Background and purpose: An optimization algorithm has been developed to determine the best beam-arrangement for a small number of intensity-modulated radiotherapy (IMRT) fields. The algorithm is designed to avoid, if possible, beam-orientations that pass through organs-at-risk (OARs) with low radiation tolerance.
Materials and methods: An independent, fast IMRT algorithm based on the Bortfeld algorithm was developed to determine the profile of the intensity-modulated beams (IMBs) for each beam-arrangement and a fast-simulated-annealing algorithm finds the 'optimal' beam-arrangement. The final beam-arrangement was transferred to the CORVUS (NOMOS Corporation) treatment planning system, and the IMBs were re-optimized for comparison with a standard nine-field, equi-spaced arrangement. The algorithm has been initially tested on a single example patient, with a parotid gland carcinoma.
Results: The nine-field, IMRT plan for an example patient with a parotid gland tumour significantly reduced the dose to the cochlea compared with the conformal radiotherapy plan. In addition, the planning-target-volume (PTV) homogeneity was improved, but the plan produced a higher dose to the contralateral parotid (73% of the OAR received more than 6 Gy).
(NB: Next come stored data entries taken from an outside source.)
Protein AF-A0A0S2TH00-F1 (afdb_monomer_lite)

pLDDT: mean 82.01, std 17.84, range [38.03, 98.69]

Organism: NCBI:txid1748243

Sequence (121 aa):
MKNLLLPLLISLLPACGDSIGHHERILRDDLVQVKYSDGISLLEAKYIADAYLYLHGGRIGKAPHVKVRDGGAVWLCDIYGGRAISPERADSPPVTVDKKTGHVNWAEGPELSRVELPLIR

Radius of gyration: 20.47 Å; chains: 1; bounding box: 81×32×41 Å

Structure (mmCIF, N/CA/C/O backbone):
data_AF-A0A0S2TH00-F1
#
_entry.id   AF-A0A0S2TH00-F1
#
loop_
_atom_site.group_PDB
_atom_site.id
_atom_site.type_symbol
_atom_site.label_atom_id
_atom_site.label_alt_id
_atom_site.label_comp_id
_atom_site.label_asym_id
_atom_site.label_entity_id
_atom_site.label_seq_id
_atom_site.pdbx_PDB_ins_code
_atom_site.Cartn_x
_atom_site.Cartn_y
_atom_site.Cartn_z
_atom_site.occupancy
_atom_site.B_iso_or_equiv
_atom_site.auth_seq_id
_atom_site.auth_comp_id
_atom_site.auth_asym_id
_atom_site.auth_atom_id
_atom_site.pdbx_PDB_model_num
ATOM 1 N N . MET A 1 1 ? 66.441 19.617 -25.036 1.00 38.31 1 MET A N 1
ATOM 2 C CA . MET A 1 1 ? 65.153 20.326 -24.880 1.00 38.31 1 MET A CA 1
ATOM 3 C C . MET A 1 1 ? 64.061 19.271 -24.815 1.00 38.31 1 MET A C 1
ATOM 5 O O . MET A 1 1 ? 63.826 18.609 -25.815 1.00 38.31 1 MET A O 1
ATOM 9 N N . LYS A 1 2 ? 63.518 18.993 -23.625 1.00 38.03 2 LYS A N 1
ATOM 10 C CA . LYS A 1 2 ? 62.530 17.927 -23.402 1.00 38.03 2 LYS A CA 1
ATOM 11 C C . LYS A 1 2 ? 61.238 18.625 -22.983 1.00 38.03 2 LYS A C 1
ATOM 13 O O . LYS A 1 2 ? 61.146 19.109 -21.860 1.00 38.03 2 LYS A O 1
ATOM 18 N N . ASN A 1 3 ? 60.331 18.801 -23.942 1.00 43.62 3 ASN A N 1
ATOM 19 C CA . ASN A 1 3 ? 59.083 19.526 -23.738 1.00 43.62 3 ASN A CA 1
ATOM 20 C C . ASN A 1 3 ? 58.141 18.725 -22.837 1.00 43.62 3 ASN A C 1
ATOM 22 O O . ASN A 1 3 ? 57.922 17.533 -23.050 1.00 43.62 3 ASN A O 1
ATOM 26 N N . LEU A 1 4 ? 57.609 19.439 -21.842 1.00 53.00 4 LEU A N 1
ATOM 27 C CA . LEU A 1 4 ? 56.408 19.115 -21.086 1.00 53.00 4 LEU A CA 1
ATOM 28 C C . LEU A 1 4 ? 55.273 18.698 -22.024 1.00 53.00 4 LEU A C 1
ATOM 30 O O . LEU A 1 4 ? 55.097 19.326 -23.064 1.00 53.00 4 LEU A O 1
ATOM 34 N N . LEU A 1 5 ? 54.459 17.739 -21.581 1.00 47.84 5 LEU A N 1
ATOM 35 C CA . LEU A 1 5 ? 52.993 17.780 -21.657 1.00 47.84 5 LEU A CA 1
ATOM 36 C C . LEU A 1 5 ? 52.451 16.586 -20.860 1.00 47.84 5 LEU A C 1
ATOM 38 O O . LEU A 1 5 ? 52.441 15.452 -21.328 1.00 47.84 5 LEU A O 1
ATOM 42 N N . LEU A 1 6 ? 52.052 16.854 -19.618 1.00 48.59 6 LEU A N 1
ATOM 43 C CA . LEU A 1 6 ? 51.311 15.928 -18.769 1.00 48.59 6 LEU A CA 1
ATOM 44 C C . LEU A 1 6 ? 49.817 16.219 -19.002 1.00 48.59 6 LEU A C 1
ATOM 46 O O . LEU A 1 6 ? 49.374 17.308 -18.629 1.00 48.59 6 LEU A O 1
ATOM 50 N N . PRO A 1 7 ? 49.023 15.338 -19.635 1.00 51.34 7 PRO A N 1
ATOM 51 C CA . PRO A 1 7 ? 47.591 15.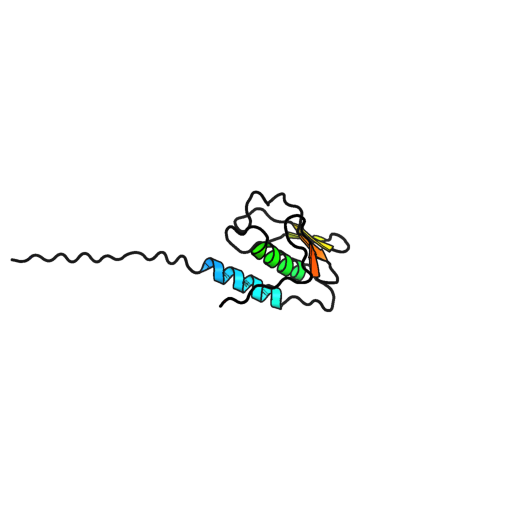562 -19.710 1.00 51.34 7 PRO A CA 1
ATOM 52 C C . PRO A 1 7 ? 46.965 15.188 -18.362 1.00 51.34 7 PRO A C 1
ATOM 54 O O . PRO A 1 7 ? 46.974 14.027 -17.952 1.00 51.34 7 PRO A O 1
ATOM 57 N N . LEU A 1 8 ? 46.431 16.197 -17.669 1.00 49.34 8 LEU A N 1
ATOM 58 C CA . LEU A 1 8 ? 45.520 16.038 -16.539 1.00 49.34 8 LEU A CA 1
ATOM 59 C C . LEU A 1 8 ? 44.246 15.348 -17.054 1.00 49.34 8 LEU A C 1
ATOM 61 O O . LEU A 1 8 ? 43.358 15.985 -17.620 1.00 49.34 8 LEU A O 1
ATOM 65 N N . LEU A 1 9 ? 44.170 14.029 -16.892 1.00 49.06 9 LEU A N 1
ATOM 66 C CA . LEU A 1 9 ? 42.955 13.265 -17.143 1.00 49.06 9 LEU A CA 1
ATOM 67 C C . LEU A 1 9 ? 42.014 13.465 -15.941 1.00 49.06 9 LEU A C 1
ATOM 69 O O . LEU A 1 9 ? 42.019 12.686 -14.993 1.00 49.06 9 LEU A O 1
ATOM 73 N N . ILE A 1 10 ? 41.227 14.544 -15.947 1.00 57.75 10 ILE A N 1
ATOM 74 C CA . ILE A 1 10 ? 40.074 14.674 -15.045 1.00 57.75 10 ILE A CA 1
ATOM 75 C C . ILE A 1 10 ? 38.966 13.812 -15.647 1.00 57.75 10 ILE A C 1
ATOM 77 O O . ILE A 1 10 ? 38.123 14.278 -16.412 1.00 57.75 10 ILE A O 1
ATOM 81 N N . SER A 1 11 ? 39.003 12.516 -15.354 1.00 49.28 11 SER A N 1
ATOM 82 C CA . SER A 1 11 ? 37.866 11.635 -15.578 1.00 49.28 11 SER A CA 1
ATOM 83 C C . SER A 1 11 ? 36.742 12.069 -14.638 1.00 49.28 11 SER A C 1
ATOM 85 O O . SER A 1 11 ? 36.813 11.832 -13.432 1.00 49.28 11 SER A O 1
ATOM 87 N N . LEU A 1 12 ? 35.725 12.735 -15.199 1.00 48.25 12 LEU A N 1
ATOM 88 C CA . LEU A 1 12 ? 34.425 12.925 -14.566 1.00 48.25 12 LEU A CA 1
ATOM 89 C C . LEU A 1 12 ? 33.911 11.554 -14.113 1.00 48.25 12 LEU A C 1
ATOM 91 O O . LEU A 1 12 ? 33.505 10.734 -14.935 1.00 48.25 12 LEU A O 1
ATOM 95 N N . LEU A 1 13 ? 33.923 11.306 -12.807 1.00 50.72 13 LEU A N 1
ATOM 96 C CA . LEU A 1 13 ? 33.134 10.229 -12.229 1.00 50.72 13 LEU A CA 1
ATOM 97 C C . LEU A 1 13 ? 31.661 10.642 -12.360 1.00 50.72 13 LEU A C 1
ATOM 99 O O . LEU A 1 13 ? 31.297 11.702 -11.842 1.00 50.72 13 LEU A O 1
ATOM 103 N N . PRO A 1 14 ? 30.789 9.857 -13.016 1.00 50.00 14 PRO A N 1
ATOM 104 C CA . PRO A 1 14 ? 29.366 10.054 -12.839 1.00 50.00 14 PRO A CA 1
ATOM 105 C C . PRO A 1 14 ? 29.073 9.670 -11.389 1.00 50.00 14 PRO A C 1
ATOM 107 O O . PRO A 1 14 ? 29.074 8.493 -11.034 1.00 50.00 14 PRO A O 1
ATOM 110 N N . ALA A 1 15 ? 28.844 10.662 -10.530 1.00 49.22 15 ALA A N 1
ATOM 111 C CA . ALA A 1 15 ? 28.242 10.461 -9.218 1.00 49.22 15 ALA A CA 1
ATOM 112 C C . ALA A 1 15 ? 26.764 10.064 -9.408 1.00 49.22 15 ALA A C 1
ATOM 114 O O . ALA A 1 15 ? 25.840 10.794 -9.069 1.00 49.22 15 ALA A O 1
ATOM 115 N N . CYS A 1 16 ? 26.533 8.909 -10.025 1.00 54.47 16 CYS A N 1
ATOM 116 C CA . CYS A 1 16 ? 25.234 8.271 -10.160 1.00 54.47 16 CYS A CA 1
ATOM 117 C C . CYS A 1 16 ? 25.203 7.097 -9.181 1.00 54.47 16 CYS A C 1
ATOM 119 O O . CYS A 1 16 ? 25.302 5.946 -9.586 1.00 54.47 16 CYS A O 1
ATOM 121 N N . GLY A 1 17 ? 25.138 7.396 -7.882 1.00 48.69 17 GLY A N 1
ATOM 122 C CA . GLY A 1 17 ? 25.122 6.369 -6.833 1.00 48.69 17 GLY A CA 1
ATOM 123 C C . GLY A 1 17 ? 24.020 6.515 -5.785 1.00 48.69 17 GLY A C 1
ATOM 124 O O . GLY A 1 17 ? 23.810 5.584 -5.022 1.00 48.69 17 GLY A O 1
ATOM 125 N N . ASP A 1 18 ? 23.292 7.636 -5.749 1.00 51.50 18 ASP A N 1
ATOM 126 C CA . ASP A 1 18 ? 22.572 8.029 -4.523 1.00 51.50 18 ASP A CA 1
ATOM 127 C C . 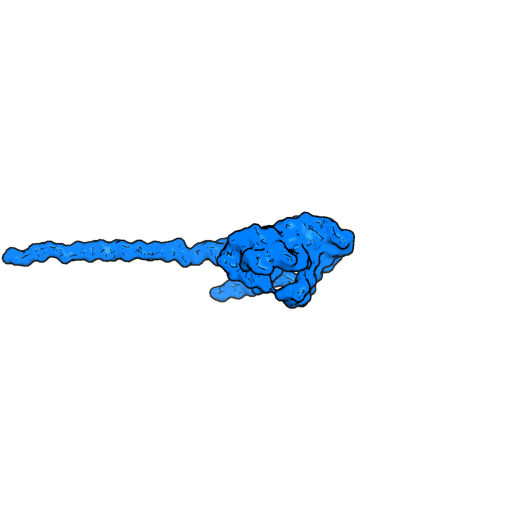ASP A 1 18 ? 21.037 7.951 -4.596 1.00 51.50 18 ASP A C 1
ATOM 129 O O . ASP A 1 18 ? 20.346 8.188 -3.607 1.00 51.50 18 ASP A O 1
ATOM 133 N N . SER A 1 19 ? 20.449 7.621 -5.752 1.00 59.44 19 SER A N 1
ATOM 134 C CA . SER A 1 19 ? 18.985 7.676 -5.898 1.00 59.44 19 SER A CA 1
ATOM 135 C C . SER A 1 19 ? 18.270 6.476 -5.270 1.00 59.44 19 SER A C 1
ATOM 137 O O . SER A 1 19 ? 17.253 6.650 -4.602 1.00 59.44 19 SER A O 1
ATOM 139 N N . ILE A 1 20 ? 18.792 5.260 -5.451 1.00 64.75 20 ILE A N 1
ATOM 140 C CA . ILE A 1 20 ? 18.118 4.028 -5.014 1.00 64.75 20 ILE A CA 1
ATOM 141 C C . ILE A 1 20 ? 18.058 3.940 -3.484 1.00 64.75 20 ILE A C 1
ATOM 143 O O . ILE A 1 20 ? 16.973 3.759 -2.933 1.00 64.75 20 ILE A O 1
ATOM 147 N N . GLY A 1 21 ? 19.192 4.138 -2.802 1.00 72.88 21 GLY A N 1
ATOM 148 C CA . GLY A 1 21 ? 19.257 4.074 -1.338 1.00 72.88 21 GLY A CA 1
ATOM 149 C C . GLY A 1 21 ? 18.429 5.166 -0.655 1.00 72.88 21 GLY A C 1
ATOM 150 O O . GLY A 1 21 ? 17.785 4.917 0.364 1.00 72.88 21 GLY A O 1
ATOM 151 N N . HIS A 1 22 ? 18.367 6.362 -1.249 1.00 80.38 22 HIS A N 1
ATOM 152 C CA . HIS A 1 22 ? 17.558 7.456 -0.718 1.00 80.38 22 HIS A CA 1
ATOM 153 C C . HIS A 1 22 ? 16.055 7.142 -0.744 1.00 80.38 22 HIS A C 1
ATOM 155 O O . HIS A 1 22 ? 15.363 7.387 0.243 1.00 80.38 22 HIS A O 1
ATOM 161 N N . HIS A 1 23 ? 15.554 6.574 -1.846 1.00 82.50 23 HIS A N 1
ATOM 162 C CA . HIS A 1 23 ? 14.143 6.200 -1.970 1.00 82.50 23 HIS A CA 1
ATOM 163 C C . HIS A 1 23 ? 13.757 5.047 -1.045 1.00 82.50 23 HIS A C 1
ATOM 165 O O . HIS A 1 23 ? 12.690 5.091 -0.441 1.00 82.50 23 HIS A O 1
ATOM 171 N N . GLU A 1 24 ? 14.627 4.050 -0.890 1.00 85.94 24 GLU A N 1
ATOM 172 C CA . GLU A 1 24 ? 14.370 2.945 0.034 1.00 85.94 24 GLU A CA 1
ATOM 173 C C . GLU A 1 24 ? 14.299 3.406 1.490 1.00 85.94 24 GLU A C 1
ATOM 175 O O . GLU A 1 24 ? 13.430 2.965 2.237 1.00 85.94 24 GLU A O 1
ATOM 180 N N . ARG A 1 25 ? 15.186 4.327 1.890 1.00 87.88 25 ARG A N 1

The beam-orientation optimization algorithm produced a three-field plan that greatly reduced the dose to the contralateral parotid (maximum dose of 2 Gy), whilst maintaining the PTV dose homogeneity and the reduced cochlear dose of the nine-field plan. Some changes in the dose to the other OARs, namely the brain and the oral cavity, were seen, but were deemed not to be clinically significant.
Conclusions: In conclusion, IMB-orientation optimization for head and neck treatment sites can produce improvements in treatment plans with only a few fields.